- **WHAT IS NEEDED**:
In the records below, begin at the line containing "ATOM 29 N N" and end at the line containing "ATOM 43 C C"; quote every line in that span exactly, including both boundary lines, and no others.

- **DATA FOR THIS TASK**:
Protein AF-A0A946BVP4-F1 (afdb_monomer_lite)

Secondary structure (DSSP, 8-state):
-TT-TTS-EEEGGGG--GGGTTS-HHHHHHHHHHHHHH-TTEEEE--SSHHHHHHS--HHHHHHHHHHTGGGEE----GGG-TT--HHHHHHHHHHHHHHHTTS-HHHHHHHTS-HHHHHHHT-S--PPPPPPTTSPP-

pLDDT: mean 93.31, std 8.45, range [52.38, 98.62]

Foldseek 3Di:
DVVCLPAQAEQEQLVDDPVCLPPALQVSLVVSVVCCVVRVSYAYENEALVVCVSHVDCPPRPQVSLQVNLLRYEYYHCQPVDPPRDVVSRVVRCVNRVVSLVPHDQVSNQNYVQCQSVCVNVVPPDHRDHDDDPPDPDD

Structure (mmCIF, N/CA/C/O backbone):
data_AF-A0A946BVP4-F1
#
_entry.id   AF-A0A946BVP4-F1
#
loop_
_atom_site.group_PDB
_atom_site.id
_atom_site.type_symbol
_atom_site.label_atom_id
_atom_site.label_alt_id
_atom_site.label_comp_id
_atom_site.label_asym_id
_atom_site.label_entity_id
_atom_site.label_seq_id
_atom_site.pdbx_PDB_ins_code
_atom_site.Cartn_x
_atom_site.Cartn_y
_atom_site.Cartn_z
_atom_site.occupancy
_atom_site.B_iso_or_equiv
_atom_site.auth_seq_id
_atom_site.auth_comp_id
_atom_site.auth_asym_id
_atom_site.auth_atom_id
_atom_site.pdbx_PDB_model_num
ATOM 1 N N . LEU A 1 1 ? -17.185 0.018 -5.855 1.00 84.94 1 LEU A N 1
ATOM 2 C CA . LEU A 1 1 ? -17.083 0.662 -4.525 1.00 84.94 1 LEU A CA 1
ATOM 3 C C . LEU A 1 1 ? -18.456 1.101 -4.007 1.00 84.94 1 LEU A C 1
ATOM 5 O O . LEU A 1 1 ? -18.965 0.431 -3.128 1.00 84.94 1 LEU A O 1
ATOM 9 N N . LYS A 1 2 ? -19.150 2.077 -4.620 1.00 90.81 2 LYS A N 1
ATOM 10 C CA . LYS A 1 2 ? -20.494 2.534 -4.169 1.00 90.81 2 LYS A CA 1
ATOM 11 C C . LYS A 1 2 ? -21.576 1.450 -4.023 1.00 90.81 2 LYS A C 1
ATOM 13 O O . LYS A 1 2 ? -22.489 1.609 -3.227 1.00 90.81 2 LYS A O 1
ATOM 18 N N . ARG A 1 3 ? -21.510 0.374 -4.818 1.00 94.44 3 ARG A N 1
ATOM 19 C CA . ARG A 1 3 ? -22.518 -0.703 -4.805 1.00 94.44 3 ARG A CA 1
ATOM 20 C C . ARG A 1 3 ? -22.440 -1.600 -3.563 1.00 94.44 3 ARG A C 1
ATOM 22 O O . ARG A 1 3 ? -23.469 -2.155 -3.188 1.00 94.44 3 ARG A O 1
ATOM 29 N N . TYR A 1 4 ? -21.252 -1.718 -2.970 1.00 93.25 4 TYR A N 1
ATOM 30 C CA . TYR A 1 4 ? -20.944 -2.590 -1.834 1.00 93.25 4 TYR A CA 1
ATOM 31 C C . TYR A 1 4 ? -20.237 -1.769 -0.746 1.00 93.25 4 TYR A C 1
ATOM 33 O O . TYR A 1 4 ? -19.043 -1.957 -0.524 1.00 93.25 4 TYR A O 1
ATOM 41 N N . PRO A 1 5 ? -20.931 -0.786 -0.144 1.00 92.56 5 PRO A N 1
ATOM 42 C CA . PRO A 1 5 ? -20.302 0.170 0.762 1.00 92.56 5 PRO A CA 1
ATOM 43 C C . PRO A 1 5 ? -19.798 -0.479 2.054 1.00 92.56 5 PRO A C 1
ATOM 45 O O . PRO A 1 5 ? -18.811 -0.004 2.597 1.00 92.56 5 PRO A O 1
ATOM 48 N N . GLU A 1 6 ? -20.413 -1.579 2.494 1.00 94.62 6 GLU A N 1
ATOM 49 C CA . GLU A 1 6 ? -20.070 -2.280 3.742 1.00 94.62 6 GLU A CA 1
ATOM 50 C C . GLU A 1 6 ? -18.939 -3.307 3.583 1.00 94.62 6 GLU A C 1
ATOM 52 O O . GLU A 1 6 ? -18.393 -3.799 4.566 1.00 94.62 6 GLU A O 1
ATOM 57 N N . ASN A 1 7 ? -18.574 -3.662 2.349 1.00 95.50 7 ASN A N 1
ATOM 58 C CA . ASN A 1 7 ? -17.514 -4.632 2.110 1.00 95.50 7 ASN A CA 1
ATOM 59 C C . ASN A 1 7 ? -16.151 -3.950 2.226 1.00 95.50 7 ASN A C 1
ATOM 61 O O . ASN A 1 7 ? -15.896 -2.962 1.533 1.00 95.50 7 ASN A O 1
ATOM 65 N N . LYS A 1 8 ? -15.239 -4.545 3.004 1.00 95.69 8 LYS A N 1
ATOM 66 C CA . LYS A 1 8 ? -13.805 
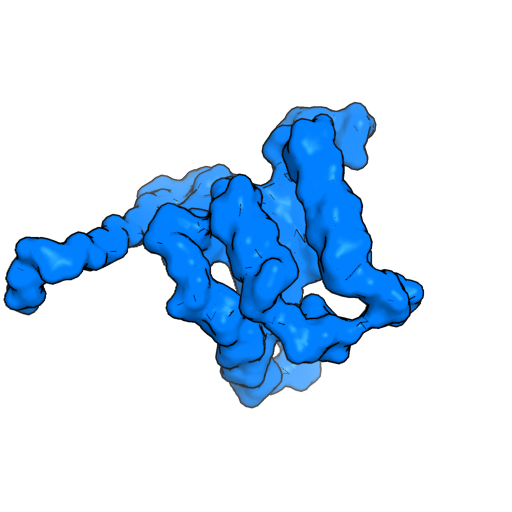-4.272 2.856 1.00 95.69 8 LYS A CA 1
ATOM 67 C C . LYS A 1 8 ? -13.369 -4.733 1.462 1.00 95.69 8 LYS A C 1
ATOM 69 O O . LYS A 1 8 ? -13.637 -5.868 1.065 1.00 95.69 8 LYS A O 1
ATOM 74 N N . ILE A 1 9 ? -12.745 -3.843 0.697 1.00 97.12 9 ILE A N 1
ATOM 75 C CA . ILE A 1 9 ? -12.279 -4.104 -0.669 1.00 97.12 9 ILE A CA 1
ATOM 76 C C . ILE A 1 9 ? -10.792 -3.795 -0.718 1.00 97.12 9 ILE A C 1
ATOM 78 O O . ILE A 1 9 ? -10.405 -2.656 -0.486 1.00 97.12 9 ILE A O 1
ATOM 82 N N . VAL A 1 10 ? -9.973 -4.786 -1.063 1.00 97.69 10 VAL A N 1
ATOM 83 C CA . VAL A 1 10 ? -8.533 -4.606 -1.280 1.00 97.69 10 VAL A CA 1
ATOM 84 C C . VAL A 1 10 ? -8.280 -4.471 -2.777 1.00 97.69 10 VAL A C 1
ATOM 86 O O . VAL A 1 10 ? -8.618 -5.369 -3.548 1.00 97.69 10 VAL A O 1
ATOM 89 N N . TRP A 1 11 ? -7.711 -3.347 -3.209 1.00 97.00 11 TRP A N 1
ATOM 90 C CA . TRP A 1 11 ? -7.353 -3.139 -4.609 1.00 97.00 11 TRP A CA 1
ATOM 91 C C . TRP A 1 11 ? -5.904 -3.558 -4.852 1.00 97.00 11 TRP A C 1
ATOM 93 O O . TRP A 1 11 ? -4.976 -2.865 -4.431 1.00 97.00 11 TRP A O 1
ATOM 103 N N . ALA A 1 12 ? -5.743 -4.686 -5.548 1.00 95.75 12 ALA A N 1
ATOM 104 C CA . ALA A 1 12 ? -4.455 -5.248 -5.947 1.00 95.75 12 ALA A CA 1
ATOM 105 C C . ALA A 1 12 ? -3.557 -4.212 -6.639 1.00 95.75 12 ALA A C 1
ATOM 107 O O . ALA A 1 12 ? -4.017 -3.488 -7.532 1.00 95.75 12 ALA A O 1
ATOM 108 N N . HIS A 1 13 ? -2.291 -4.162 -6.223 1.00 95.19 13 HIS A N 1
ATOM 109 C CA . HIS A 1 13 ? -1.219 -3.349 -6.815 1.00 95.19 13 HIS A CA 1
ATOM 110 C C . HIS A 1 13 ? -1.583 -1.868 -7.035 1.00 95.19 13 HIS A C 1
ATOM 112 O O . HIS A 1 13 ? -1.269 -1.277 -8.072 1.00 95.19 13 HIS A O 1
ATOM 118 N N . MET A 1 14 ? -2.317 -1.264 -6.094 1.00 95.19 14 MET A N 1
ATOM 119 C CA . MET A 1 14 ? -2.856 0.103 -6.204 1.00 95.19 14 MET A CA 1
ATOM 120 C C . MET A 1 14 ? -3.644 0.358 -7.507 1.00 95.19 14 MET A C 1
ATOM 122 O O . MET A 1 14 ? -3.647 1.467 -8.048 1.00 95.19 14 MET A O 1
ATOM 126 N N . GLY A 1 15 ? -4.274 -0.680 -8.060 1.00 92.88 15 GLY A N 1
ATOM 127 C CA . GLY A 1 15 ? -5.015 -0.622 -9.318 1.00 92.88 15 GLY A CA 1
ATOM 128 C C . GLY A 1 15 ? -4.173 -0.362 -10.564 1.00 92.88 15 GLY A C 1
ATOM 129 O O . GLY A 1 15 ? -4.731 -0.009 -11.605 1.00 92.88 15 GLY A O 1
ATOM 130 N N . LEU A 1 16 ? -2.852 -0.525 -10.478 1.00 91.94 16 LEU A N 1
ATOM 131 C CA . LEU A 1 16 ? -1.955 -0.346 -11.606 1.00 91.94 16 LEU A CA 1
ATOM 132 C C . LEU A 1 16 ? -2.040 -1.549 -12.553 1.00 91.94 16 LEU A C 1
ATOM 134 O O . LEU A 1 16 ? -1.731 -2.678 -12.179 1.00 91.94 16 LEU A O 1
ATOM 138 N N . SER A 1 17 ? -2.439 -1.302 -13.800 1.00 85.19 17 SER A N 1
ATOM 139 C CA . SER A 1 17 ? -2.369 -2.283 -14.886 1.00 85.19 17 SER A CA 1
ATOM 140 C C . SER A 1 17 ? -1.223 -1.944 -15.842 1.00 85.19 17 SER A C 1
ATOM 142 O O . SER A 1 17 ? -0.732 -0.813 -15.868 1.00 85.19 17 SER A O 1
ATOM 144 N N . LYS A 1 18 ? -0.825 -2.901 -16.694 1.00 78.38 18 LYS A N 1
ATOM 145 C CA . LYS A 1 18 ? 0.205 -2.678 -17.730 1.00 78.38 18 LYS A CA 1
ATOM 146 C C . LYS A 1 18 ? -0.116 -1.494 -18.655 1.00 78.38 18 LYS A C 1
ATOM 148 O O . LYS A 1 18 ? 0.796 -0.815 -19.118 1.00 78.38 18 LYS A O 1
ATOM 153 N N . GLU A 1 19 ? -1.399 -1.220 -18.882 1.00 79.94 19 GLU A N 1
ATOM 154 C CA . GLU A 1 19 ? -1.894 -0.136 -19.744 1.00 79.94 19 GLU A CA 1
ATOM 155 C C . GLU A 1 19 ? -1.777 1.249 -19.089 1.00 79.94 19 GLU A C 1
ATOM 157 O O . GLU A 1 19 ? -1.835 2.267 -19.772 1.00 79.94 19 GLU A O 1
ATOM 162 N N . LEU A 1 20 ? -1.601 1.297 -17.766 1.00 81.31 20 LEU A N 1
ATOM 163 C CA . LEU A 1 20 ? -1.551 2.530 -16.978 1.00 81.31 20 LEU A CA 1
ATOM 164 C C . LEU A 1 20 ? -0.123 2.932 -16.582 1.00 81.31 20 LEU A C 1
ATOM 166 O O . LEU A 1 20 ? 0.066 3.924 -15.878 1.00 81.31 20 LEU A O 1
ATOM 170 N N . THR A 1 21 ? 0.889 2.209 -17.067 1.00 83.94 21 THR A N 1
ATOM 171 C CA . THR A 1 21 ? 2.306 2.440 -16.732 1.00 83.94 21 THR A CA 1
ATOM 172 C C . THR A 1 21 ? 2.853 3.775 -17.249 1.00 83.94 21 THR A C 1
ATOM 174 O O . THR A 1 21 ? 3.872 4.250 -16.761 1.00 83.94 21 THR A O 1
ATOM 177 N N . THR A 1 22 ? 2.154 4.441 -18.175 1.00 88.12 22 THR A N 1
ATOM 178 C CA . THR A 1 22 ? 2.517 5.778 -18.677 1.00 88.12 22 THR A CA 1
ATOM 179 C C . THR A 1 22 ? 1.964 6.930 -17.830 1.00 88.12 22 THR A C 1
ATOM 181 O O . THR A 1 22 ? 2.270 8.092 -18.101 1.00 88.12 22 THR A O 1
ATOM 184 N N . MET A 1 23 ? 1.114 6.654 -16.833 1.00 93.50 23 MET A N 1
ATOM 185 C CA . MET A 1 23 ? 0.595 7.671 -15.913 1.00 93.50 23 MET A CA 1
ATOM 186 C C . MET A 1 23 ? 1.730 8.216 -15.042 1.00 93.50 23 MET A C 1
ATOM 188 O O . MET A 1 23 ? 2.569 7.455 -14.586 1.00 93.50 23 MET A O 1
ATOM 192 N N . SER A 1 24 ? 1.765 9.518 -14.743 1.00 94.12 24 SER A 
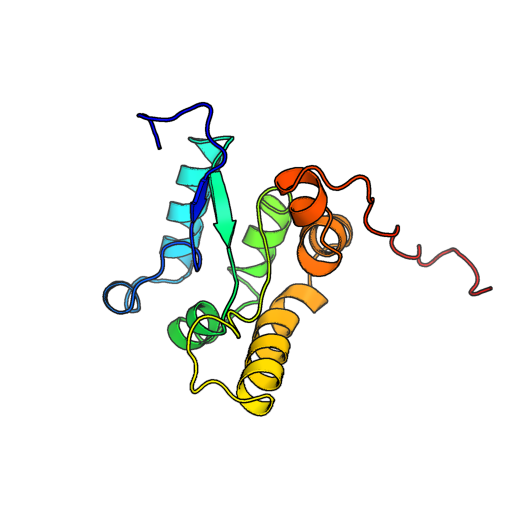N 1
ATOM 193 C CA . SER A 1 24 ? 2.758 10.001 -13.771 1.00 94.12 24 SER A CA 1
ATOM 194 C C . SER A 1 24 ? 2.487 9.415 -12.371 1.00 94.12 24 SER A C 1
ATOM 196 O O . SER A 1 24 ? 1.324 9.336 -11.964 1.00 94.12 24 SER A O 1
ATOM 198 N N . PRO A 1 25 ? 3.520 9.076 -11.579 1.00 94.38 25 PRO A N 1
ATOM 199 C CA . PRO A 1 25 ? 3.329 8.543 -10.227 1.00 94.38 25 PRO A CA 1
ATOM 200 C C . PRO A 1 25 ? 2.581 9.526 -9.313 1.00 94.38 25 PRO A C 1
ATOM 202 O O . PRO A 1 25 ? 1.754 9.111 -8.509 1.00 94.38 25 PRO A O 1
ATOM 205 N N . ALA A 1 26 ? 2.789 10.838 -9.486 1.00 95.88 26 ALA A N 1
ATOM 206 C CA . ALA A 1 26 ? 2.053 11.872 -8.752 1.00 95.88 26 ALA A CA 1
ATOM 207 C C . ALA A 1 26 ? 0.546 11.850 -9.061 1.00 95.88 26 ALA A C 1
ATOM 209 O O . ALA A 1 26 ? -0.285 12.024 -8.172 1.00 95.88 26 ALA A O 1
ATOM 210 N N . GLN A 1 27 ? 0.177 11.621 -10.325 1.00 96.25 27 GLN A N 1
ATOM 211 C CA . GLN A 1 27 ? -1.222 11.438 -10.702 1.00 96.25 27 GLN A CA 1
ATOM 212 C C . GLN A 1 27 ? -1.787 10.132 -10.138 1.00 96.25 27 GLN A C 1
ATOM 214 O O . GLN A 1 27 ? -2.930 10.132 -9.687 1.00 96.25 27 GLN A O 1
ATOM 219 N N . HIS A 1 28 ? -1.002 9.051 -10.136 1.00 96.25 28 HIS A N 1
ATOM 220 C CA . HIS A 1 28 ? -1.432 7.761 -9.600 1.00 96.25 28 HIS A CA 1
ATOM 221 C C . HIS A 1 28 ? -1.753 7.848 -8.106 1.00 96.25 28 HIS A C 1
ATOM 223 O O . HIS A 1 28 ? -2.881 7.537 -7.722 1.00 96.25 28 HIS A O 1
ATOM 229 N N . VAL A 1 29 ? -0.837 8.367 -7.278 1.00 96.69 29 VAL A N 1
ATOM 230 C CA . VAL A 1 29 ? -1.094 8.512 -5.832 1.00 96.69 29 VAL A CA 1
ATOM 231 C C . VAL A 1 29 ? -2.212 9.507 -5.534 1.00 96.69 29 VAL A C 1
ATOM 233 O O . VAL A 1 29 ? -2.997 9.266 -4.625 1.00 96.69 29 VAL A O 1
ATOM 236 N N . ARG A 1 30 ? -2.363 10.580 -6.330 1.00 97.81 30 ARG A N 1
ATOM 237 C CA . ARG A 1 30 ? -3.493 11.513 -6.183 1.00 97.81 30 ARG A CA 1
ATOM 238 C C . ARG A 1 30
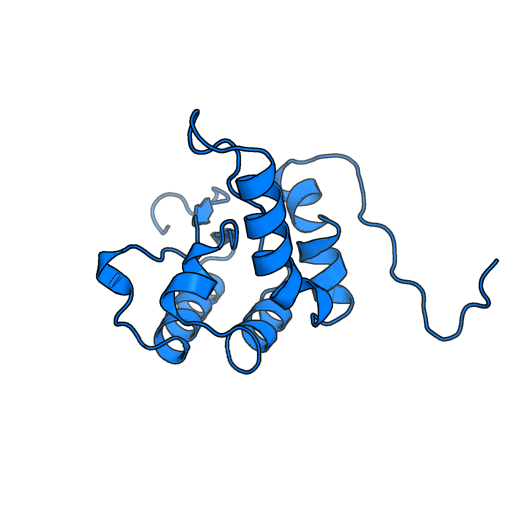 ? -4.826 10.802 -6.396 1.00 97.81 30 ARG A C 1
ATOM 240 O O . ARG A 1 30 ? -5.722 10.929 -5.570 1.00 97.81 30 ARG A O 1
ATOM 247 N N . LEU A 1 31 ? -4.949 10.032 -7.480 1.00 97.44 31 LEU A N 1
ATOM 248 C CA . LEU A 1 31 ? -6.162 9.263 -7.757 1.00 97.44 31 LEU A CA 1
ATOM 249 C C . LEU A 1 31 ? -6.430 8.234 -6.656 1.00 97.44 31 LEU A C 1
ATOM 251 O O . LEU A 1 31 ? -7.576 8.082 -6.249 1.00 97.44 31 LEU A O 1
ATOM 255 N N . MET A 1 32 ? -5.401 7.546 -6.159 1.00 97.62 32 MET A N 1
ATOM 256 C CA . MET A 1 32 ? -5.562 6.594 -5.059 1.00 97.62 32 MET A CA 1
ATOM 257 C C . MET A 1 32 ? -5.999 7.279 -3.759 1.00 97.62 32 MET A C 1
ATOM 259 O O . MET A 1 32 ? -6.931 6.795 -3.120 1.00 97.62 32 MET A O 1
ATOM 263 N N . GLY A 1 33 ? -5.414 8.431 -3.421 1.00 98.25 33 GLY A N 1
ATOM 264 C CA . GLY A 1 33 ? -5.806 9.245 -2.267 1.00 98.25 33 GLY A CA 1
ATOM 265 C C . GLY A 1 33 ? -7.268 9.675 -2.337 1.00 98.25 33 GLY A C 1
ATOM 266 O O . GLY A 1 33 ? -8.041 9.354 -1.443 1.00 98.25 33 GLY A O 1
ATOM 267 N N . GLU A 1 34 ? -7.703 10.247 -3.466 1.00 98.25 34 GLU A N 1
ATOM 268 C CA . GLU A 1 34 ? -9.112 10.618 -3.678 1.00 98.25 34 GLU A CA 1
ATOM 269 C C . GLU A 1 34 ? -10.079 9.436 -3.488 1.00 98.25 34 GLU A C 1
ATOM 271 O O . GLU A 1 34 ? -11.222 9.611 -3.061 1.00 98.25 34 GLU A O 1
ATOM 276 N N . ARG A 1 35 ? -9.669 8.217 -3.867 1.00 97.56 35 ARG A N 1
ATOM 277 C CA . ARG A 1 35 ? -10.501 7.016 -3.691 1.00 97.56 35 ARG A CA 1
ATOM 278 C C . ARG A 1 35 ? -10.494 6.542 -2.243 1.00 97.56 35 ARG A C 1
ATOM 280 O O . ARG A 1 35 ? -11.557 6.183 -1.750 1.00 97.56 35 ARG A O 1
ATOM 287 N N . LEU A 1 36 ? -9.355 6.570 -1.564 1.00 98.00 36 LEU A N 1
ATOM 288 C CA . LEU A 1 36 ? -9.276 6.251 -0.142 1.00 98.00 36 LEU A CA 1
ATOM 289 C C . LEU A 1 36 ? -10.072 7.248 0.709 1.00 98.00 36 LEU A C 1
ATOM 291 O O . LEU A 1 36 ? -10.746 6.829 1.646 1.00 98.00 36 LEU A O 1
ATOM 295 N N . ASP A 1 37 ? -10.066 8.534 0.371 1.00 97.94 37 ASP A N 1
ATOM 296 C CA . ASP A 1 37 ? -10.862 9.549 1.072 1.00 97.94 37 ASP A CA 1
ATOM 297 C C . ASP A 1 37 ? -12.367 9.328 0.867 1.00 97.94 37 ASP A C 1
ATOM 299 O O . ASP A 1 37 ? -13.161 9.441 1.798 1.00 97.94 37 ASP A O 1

- **FINISHED TASK**:
ATOM 29 N N . TYR A 1 4 ? -21.252 -1.718 -2.970 1.00 93.25 4 TYR A N 1
ATOM 30 C CA . TYR A 1 4 ? -20.944 -2.590 -1.834 1.00 93.25 4 TYR A CA 1
ATOM 31 C C . TYR A 1 4 ? -20.237 -1.769 -0.746 1.00 93.25 4 TYR A C 1
ATOM 33 O O . TYR A 1 4 ? -19.043 -1.957 -0.524 1.00 93.25 4 TYR A O 1
ATOM 41 N N . PRO A 1 5 ? -20.931 -0.786 -0.144 1.00 92.56 5 PRO A N 1
ATOM 42 C CA . PRO A 1 5 ? -20.302 0.170 0.762 1.00 92.56 5 PRO A CA 1
ATOM 43 C C . PRO A 1 5 ? -19.798 -0.479 2.054 1.00 92.56 5 PRO A C 1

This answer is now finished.